#Border-farmer#: one who lived on the border between
Scotland and England.
[12] #Moss-troopers#: so called from the mosses or bogs on the
border; plunderers who infested the border. They sometimes
summoned the farmers to open the doors of their "holds"
(fortified houses), to them.
"Open, Martin, old boy--it's only I, Tom Brown."
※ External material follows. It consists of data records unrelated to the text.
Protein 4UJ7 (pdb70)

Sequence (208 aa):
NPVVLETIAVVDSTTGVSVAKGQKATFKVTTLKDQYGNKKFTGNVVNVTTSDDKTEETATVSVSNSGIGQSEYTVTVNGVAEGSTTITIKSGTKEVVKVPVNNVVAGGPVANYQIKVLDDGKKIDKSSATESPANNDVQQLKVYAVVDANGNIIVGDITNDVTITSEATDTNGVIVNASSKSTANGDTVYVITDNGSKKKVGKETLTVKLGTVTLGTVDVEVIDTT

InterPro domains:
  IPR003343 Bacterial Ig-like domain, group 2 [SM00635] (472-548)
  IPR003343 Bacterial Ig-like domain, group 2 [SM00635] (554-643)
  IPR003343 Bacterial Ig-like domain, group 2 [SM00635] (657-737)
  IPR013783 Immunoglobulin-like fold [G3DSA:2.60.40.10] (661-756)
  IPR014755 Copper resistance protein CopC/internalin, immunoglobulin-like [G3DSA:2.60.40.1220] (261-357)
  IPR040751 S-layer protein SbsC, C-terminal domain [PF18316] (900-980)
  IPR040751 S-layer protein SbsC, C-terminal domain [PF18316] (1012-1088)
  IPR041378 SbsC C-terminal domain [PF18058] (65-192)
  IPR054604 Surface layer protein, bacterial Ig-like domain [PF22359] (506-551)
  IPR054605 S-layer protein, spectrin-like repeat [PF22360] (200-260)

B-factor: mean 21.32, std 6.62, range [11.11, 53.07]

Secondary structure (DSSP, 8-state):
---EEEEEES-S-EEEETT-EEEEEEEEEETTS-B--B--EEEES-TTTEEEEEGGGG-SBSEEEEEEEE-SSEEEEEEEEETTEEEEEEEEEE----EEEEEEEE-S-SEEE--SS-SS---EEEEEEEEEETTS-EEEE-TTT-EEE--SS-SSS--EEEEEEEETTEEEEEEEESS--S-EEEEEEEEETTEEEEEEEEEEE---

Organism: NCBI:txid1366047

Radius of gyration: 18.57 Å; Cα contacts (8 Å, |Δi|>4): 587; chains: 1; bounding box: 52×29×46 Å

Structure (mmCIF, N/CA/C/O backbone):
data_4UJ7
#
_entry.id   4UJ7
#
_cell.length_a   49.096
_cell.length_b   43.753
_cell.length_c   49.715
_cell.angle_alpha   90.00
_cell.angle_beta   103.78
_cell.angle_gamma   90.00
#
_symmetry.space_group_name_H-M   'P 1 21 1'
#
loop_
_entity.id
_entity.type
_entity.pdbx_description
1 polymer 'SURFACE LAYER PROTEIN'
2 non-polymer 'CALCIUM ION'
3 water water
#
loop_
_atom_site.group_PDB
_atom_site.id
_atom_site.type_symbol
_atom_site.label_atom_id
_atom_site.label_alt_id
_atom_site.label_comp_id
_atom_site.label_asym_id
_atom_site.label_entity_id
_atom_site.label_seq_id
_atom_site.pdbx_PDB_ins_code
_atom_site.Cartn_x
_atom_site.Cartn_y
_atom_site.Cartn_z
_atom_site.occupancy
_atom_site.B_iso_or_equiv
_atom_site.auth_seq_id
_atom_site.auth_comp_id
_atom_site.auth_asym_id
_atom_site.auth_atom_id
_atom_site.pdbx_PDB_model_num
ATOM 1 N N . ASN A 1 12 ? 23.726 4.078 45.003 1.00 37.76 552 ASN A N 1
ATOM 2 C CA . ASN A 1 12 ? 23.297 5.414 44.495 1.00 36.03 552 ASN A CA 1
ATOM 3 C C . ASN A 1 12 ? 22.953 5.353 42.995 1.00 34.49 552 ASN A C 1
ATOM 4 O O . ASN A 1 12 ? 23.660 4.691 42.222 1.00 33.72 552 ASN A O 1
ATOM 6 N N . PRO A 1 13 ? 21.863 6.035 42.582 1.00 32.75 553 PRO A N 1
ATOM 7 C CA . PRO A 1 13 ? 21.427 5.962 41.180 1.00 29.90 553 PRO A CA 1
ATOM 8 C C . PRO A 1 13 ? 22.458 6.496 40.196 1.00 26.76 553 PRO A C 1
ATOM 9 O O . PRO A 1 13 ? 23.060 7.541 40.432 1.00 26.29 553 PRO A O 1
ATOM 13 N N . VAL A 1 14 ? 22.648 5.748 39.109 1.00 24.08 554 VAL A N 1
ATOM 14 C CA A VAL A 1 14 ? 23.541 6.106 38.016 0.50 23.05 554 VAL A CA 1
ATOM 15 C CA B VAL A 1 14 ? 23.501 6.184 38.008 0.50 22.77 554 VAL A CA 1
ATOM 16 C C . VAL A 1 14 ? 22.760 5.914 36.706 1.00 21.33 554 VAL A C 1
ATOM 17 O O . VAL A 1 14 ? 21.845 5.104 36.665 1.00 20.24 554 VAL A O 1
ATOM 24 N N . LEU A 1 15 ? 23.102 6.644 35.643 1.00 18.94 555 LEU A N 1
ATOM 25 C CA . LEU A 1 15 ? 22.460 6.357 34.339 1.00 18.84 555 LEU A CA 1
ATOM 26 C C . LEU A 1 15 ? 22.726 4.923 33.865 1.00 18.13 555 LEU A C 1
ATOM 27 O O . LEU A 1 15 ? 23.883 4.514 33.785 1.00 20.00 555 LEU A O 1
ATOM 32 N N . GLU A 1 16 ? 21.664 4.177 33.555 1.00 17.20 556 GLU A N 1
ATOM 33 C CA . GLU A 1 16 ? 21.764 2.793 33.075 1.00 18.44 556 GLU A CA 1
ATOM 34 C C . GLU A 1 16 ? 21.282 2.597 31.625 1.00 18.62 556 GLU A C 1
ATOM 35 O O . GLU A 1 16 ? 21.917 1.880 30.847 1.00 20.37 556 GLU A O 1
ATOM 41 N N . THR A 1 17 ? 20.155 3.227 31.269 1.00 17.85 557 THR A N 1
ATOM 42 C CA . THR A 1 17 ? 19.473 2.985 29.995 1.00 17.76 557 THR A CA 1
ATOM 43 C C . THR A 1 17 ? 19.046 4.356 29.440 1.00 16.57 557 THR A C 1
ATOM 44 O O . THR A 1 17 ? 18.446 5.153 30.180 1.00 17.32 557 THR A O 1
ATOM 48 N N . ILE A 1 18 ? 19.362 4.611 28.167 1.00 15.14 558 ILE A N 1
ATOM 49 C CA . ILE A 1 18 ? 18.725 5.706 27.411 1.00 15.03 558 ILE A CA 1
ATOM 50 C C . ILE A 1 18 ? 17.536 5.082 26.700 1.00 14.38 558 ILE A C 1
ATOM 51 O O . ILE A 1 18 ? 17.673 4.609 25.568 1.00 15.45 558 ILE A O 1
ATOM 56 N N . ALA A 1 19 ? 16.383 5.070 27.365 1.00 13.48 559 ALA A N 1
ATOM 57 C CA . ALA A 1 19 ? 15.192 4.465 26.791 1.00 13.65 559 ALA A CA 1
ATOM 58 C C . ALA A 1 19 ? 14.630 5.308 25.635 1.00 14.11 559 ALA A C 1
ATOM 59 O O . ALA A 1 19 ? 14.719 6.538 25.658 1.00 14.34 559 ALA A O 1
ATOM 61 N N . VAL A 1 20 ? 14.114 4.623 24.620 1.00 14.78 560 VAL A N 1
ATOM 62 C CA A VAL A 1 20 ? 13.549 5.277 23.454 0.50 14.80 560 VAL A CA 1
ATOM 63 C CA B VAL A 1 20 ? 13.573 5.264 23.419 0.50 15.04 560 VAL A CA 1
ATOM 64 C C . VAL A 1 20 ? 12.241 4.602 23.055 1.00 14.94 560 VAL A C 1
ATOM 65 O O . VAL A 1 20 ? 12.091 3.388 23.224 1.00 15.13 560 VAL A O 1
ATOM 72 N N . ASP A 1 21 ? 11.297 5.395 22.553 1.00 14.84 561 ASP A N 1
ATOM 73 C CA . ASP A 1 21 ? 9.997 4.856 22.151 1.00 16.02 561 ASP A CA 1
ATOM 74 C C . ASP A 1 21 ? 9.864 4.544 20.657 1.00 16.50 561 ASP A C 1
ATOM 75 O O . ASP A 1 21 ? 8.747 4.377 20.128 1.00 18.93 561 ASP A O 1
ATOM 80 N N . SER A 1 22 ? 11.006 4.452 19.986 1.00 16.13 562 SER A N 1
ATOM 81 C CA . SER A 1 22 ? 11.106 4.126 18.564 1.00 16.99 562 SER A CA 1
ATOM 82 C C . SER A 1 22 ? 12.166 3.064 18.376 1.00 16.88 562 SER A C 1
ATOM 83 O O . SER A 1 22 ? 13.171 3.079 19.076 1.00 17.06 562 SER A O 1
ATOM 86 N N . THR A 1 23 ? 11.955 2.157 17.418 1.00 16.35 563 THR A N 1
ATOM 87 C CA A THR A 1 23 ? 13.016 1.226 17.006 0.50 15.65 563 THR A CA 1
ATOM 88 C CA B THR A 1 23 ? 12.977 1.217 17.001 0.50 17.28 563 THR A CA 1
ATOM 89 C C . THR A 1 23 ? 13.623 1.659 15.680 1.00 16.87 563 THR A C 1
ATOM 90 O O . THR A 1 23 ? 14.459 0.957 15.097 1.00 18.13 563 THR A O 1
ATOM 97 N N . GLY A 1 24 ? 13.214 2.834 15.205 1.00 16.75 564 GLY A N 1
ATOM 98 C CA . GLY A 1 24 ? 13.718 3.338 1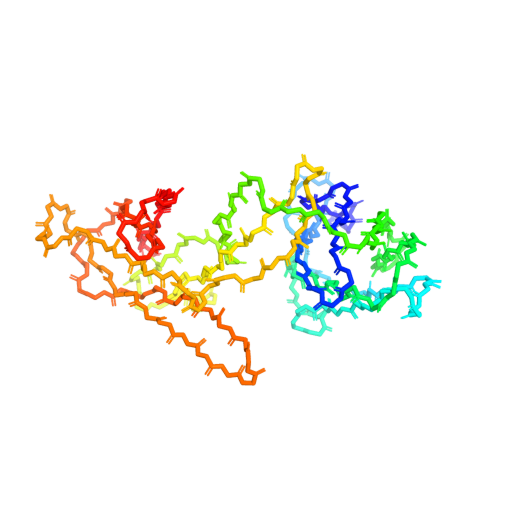3.928 1.00 17.00 564 GLY A CA 1
ATOM 99 C C . GLY A 1 24 ? 12.782 4.360 13.337 1.00 17.58 564 GLY A C 1
ATOM 100 O O . GLY A 1 24 ? 11.557 4.240 13.428 1.00 19.32 564 GLY A O 1
ATOM 101 N N . VAL A 1 25 ? 13.367 5.395 12.746 1.00 16.77 565 VAL A N 1
ATOM 102 C CA . VAL A 1 25 ? 12.588 6.443 12.139 1.00 17.46 565 VAL A CA 1
ATOM 103 C C . VAL A 1 25 ? 12.425 6.144 10.659 1.00 17.95 565 VAL A C 1
ATOM 104 O O . VAL A 1 25 ? 13.382 5.763 10.005 1.00 19.53 565 VAL A O 1
ATOM 108 N N . SER A 1 26 ? 11.206 6.323 10.158 1.00 18.57 566 SER A N 1
ATOM 109 C CA . SER A 1 26 ? 10.873 6.097 8.749 1.00 19.55 566 SER A CA 1
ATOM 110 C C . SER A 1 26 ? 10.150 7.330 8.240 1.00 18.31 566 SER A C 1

"Oh, very well, stop a moment." One bolt went back. "You're sure East
isn't there?"
"No, no, hang it, open." Tom gave a kick, the other bolt creaked, and
he entered the den.
Den indeed it was, about five feet six inches long by five wide, and
seven feet high. About six tattered schoolbooks, and a few chemical
books, taxidermy,[13] Stanley on Birds, and an odd volume of
Bewick,[14] the latter in much better preservation, occupied the top
shelves. The other shelves, where they had not been cut away and used
by the owner for other purposes, were fitted up for the abiding-places
of birds, beasts and reptiles. There was no attempt at carpet or
curtain. The table was entirely occupied by the great work of Martin,
the electric machine, which was covered carefully with the remains of
his table-cloths. The jackdaw cage occupied one wall, and the other
was adorned by a small hatchet, a pair of climbing-irons, and his tin
candle-box, in which he was for the time being endeavoring to raise a
hopeful young family of field-mice. As nothing should be let to lie
useless, it was well that the candle-box was thus occupied, for
candles Martin never had. A pound was issued to him weekly as to
the other boys, but as candles were available capital, and easily
exchangeable for birds' eggs or young birds, Martin's pound invariably
found its way in a few hours to Howlett, the bird-fancier's,[15] in
the Bilton road, who could give a hawk's or nightingale's egg or young
linnet in exchange. Martin's ingenuity was therefore forever on the
rack to supply himself with a light; just now he had hit upon a grand
invention, and the den was lighted by a flaring cotton-wick issuing
from a ginger-beer bottle full of some doleful composition. When light
altogether failed him, Martin would loaf about by the fires in the
passages or Hall, after the manner of Diggs, and try to do his verses
or learn his lines by the fire-light.
[13] #Taxidermy#: the art of stuffing the skins of animals.